** Opening DATA FOR ANALYSIS block **

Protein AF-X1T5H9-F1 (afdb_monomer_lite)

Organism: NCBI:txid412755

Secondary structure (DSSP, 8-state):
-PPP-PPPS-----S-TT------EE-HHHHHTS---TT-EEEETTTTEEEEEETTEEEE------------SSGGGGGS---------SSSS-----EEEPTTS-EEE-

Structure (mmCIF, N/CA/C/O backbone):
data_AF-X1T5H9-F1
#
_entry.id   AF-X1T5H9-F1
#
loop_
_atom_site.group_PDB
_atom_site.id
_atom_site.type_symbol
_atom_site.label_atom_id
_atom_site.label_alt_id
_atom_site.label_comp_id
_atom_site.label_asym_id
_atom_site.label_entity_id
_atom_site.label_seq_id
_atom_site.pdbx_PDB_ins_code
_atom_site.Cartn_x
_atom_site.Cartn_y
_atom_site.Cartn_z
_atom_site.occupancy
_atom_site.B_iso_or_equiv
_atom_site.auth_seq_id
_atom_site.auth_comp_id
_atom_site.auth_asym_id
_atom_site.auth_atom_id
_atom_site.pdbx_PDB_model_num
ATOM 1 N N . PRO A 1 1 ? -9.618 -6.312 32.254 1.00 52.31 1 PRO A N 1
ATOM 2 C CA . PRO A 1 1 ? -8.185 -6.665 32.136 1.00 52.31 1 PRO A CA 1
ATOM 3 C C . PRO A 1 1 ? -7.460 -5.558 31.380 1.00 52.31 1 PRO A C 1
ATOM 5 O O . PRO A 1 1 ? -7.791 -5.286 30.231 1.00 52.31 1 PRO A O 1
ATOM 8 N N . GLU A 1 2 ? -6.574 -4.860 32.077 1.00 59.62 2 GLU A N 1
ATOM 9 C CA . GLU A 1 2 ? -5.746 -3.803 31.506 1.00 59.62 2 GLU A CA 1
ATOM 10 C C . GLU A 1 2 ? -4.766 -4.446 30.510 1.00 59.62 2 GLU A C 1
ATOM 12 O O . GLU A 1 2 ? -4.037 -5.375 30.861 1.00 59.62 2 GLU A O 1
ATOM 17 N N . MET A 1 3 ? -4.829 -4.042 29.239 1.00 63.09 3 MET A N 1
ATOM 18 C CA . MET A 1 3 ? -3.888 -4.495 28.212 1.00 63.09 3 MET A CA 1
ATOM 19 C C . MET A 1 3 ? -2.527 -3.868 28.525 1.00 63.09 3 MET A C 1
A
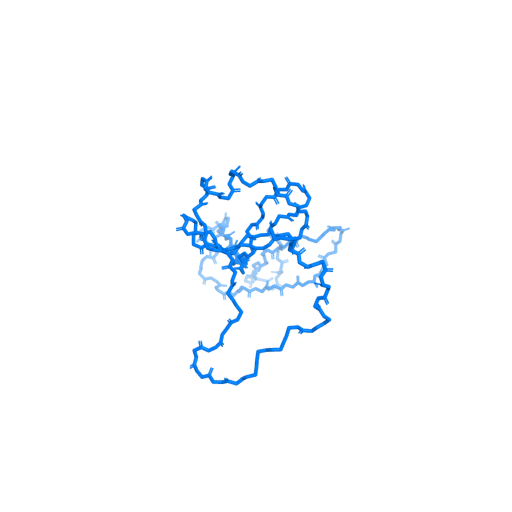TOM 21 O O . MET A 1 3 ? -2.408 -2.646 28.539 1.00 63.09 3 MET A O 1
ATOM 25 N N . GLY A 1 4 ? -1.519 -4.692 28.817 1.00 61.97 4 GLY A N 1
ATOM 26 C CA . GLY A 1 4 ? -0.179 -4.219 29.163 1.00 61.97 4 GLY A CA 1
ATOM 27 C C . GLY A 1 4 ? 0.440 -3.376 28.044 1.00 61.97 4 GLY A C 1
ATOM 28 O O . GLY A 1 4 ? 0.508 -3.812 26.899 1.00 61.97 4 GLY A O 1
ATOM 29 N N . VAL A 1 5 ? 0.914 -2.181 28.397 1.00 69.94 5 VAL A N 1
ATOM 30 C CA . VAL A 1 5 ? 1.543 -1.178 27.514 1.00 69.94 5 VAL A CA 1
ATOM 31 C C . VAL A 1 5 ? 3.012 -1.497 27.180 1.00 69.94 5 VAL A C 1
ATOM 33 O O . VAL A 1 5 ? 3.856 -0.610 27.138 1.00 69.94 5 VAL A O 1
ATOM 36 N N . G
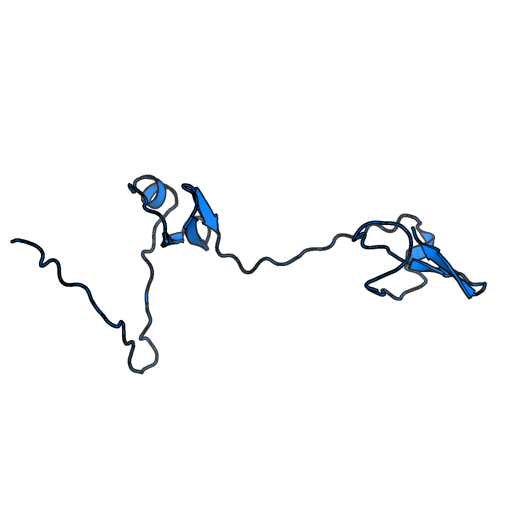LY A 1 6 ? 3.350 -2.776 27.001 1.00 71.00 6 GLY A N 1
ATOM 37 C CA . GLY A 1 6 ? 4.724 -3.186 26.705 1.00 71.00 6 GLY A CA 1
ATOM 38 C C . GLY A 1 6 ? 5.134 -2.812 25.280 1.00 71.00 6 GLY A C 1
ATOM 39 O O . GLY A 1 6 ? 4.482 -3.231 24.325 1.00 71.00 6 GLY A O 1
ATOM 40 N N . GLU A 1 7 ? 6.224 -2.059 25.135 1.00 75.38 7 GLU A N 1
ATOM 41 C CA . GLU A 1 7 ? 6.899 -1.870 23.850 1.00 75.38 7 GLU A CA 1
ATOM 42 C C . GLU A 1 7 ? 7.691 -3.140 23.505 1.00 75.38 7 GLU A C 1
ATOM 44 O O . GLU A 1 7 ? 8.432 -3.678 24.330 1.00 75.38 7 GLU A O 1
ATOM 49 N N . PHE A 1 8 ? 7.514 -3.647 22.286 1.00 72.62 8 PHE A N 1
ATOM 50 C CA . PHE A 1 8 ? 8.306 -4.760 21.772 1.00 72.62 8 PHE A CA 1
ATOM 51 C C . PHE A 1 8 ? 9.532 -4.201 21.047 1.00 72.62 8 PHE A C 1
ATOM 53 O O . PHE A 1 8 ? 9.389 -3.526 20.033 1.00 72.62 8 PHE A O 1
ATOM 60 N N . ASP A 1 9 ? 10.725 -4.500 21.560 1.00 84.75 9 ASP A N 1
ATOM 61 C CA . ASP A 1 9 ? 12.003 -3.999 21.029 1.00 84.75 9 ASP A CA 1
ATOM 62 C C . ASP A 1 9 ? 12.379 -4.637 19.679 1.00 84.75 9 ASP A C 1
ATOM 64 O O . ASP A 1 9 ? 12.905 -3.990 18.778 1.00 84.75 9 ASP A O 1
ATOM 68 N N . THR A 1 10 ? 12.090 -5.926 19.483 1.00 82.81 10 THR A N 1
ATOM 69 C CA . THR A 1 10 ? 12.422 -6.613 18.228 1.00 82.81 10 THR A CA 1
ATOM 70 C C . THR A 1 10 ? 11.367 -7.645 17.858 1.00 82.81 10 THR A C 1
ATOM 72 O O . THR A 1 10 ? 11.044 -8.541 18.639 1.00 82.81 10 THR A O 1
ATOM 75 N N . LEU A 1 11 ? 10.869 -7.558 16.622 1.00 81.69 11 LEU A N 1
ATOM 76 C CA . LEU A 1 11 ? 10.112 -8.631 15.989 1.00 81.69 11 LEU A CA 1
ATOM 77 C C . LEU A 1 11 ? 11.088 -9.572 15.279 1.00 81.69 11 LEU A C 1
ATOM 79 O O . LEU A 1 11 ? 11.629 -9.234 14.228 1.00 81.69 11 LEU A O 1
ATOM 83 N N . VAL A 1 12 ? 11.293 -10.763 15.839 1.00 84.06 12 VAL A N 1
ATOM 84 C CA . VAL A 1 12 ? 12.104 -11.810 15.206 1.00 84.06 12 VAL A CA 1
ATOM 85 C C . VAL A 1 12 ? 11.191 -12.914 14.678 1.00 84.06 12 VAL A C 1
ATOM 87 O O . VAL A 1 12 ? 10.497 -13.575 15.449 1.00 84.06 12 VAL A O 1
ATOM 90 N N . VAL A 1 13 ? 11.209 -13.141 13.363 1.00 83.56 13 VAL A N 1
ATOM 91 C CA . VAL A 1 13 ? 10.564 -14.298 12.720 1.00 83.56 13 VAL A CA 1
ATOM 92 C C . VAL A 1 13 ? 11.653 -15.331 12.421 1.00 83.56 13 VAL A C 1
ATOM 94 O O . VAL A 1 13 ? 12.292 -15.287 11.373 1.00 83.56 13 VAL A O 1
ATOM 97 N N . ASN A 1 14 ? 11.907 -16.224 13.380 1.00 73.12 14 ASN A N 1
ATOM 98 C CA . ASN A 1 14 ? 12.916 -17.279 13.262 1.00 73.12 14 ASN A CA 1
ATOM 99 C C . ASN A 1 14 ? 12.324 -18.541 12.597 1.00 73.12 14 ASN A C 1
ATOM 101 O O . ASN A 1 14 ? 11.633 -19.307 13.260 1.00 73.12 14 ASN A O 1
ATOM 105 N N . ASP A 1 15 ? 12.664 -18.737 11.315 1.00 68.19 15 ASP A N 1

** Closing DATA FOR ANALYSIS block **
** Opening DATA FOR ANALYSIS block **

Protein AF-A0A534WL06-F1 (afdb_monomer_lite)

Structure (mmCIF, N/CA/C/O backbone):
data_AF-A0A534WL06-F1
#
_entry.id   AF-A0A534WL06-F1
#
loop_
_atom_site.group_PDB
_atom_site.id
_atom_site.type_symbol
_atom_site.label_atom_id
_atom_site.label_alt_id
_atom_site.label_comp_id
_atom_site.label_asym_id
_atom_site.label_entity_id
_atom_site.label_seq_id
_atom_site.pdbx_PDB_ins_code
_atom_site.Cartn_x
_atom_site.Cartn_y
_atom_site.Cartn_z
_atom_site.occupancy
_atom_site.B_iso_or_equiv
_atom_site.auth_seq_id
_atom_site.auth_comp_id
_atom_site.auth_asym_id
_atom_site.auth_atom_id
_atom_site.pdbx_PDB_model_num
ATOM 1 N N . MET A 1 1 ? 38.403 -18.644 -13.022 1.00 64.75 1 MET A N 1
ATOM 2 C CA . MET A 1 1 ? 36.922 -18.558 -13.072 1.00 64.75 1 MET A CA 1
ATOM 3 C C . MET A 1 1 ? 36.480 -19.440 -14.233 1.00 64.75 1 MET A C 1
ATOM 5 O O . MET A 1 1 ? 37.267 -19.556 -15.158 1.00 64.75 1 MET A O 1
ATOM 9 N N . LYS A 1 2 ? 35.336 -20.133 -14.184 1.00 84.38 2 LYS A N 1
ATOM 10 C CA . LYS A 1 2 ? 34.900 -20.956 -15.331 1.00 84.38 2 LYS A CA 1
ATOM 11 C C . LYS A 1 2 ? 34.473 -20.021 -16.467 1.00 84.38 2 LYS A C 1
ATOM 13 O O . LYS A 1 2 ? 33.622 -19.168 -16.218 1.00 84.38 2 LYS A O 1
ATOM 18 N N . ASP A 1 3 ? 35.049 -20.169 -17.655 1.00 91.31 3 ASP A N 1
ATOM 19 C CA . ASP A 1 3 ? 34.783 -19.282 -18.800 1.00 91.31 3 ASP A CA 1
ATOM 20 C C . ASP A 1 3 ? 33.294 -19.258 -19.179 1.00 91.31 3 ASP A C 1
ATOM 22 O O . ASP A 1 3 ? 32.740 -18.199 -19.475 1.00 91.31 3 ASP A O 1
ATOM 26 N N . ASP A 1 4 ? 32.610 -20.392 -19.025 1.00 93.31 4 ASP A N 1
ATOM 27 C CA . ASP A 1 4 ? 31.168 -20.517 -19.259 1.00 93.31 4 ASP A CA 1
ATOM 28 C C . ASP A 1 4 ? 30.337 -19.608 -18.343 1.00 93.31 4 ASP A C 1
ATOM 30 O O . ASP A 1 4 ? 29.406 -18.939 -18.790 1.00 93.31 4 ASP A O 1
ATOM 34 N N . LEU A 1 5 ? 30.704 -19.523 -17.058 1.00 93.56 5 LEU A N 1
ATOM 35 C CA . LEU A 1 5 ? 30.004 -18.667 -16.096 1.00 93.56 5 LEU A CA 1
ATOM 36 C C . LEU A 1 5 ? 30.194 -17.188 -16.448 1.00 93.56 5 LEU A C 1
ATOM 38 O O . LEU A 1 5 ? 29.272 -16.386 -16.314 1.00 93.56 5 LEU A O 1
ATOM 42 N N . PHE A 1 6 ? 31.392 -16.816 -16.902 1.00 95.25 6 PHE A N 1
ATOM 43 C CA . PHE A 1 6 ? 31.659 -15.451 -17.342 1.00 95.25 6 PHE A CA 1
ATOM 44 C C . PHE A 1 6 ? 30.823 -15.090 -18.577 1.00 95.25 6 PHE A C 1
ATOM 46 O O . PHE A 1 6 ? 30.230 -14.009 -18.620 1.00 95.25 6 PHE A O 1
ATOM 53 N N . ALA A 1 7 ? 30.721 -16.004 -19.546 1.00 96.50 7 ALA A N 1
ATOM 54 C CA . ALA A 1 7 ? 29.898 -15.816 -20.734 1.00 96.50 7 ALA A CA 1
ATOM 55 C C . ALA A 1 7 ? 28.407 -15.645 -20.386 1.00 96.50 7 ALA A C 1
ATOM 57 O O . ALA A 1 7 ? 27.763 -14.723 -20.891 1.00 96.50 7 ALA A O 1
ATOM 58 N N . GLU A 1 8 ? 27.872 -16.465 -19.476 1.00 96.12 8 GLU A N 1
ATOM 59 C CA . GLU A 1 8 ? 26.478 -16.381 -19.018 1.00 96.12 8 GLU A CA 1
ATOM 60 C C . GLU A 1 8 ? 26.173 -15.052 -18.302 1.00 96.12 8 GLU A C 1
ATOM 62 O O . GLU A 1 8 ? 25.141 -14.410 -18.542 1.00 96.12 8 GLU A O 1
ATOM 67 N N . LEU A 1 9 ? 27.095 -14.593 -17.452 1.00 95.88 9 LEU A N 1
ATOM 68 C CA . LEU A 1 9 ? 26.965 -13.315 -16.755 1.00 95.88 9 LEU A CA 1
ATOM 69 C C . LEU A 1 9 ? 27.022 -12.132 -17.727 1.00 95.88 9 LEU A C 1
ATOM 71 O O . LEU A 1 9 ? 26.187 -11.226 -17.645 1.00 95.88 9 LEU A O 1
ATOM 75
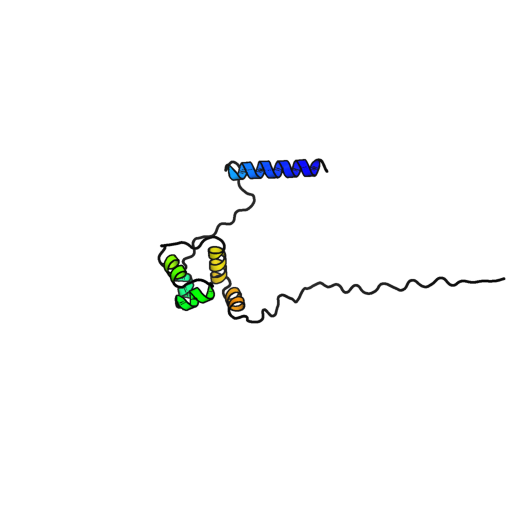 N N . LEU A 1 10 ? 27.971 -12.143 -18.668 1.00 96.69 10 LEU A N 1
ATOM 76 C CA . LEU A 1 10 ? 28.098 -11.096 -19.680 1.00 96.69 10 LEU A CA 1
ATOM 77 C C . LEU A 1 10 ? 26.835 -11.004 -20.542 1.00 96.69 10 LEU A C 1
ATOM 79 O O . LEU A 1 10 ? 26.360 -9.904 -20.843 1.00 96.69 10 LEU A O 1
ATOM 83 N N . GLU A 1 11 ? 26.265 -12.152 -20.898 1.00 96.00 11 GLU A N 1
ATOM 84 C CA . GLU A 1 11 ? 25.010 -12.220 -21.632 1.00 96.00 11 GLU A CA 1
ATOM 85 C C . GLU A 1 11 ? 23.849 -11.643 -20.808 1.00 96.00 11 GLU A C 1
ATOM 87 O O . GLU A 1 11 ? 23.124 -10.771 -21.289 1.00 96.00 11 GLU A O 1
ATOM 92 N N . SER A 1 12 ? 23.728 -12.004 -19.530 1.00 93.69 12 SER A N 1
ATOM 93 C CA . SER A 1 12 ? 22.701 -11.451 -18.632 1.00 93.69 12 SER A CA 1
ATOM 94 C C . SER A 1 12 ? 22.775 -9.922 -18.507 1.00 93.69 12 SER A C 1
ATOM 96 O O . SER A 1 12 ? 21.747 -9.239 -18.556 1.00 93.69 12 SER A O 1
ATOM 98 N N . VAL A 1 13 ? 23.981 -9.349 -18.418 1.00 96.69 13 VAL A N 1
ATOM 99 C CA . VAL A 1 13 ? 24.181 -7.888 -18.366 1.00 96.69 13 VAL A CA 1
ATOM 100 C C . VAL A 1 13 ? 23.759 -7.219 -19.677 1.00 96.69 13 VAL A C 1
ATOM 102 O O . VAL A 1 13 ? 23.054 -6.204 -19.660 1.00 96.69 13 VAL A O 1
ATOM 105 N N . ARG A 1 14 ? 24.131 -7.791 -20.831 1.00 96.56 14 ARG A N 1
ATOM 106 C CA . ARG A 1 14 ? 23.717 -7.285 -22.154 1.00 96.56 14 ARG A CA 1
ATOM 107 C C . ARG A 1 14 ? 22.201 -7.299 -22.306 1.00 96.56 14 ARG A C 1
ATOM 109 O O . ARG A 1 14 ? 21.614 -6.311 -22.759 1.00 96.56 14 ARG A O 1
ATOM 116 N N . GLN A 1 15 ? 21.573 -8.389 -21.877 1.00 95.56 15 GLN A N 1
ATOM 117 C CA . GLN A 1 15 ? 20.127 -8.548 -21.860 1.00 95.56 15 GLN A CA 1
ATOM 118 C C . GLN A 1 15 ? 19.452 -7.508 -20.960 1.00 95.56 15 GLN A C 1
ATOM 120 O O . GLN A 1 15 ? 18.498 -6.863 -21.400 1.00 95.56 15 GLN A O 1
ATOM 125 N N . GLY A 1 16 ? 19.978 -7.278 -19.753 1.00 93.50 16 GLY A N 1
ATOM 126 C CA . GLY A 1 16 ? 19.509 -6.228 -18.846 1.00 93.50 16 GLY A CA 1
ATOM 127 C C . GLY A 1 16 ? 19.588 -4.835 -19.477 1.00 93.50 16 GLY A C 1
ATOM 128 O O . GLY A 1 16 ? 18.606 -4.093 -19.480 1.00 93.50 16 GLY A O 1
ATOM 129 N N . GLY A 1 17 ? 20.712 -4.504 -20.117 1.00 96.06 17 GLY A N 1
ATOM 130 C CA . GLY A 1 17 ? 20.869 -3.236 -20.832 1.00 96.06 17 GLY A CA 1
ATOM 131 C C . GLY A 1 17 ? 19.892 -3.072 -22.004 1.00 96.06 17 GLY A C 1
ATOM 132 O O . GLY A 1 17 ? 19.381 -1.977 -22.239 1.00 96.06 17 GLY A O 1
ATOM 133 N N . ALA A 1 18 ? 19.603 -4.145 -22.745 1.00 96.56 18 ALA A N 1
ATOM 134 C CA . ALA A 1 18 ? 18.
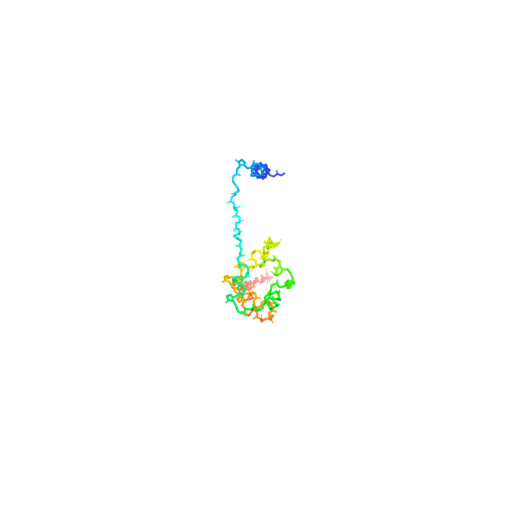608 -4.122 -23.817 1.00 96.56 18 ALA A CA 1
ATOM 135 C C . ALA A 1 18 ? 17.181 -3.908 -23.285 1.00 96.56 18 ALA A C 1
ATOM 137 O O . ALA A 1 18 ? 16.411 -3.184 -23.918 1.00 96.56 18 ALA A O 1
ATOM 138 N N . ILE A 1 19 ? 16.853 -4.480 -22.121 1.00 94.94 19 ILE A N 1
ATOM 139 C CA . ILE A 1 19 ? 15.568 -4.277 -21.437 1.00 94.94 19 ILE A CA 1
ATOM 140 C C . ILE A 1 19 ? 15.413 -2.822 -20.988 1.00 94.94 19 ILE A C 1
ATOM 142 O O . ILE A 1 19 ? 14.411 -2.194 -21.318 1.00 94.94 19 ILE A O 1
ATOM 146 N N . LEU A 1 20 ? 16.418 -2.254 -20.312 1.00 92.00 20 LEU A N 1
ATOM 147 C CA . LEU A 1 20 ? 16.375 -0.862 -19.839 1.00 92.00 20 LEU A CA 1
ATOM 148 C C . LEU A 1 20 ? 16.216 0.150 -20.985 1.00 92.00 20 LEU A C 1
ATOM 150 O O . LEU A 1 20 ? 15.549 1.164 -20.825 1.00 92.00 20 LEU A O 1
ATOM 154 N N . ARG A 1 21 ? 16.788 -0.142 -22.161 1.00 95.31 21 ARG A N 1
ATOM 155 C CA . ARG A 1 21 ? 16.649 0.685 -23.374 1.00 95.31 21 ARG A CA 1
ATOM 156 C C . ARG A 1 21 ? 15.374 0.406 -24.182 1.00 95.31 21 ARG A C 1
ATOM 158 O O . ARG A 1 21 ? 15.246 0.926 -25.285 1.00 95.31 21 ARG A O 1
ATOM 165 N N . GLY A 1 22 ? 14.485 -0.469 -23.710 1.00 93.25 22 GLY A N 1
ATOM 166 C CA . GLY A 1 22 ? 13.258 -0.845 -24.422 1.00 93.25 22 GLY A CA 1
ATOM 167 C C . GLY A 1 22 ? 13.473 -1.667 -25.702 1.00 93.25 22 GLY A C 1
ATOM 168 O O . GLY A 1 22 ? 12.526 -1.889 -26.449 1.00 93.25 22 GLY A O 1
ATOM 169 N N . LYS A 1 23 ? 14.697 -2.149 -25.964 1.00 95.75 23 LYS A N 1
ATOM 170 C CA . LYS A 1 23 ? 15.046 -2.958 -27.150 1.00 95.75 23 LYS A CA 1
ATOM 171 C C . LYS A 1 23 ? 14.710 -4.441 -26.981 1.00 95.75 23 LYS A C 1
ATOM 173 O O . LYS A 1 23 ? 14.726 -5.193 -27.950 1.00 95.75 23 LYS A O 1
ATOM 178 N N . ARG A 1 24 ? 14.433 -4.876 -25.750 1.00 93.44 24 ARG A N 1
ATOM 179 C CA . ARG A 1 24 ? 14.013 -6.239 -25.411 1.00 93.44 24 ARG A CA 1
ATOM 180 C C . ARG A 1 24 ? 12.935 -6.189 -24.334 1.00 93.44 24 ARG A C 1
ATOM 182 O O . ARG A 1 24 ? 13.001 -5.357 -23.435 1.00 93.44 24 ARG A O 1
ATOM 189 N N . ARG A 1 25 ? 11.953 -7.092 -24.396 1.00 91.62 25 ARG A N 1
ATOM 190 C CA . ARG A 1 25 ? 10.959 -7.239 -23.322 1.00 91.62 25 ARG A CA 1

** Closing DATA FOR ANALYSIS block **

Return, word for word, the lines of the data above from the line with "ATOM 179 C CA" through the line with "ATOM 190 C CA", inclusive.

#### WRITTEN ANSWER
ATOM 179 C CA . ARG A 1 24 ? 14.013 -6.239 -25.411 1.00 93.44 24 ARG A CA 1
ATOM 180 C C . ARG A 1 24 ? 12.935 -6.189 -24.334 1.00 93.44 24 ARG A C 1
ATOM 182 O O . ARG A 1 24 ? 13.001 -5.357 -23.435 1.00 93.44 24 ARG A O 1
ATOM 189 N N . ARG A 1 25 ? 11.953 -7.092 -24.396 1.00 91.62 25 ARG A N 1
ATOM 190 C CA . ARG A 1 25 ? 10.959 -7.239 -23.322 1.00 91.62 25 ARG A CA 1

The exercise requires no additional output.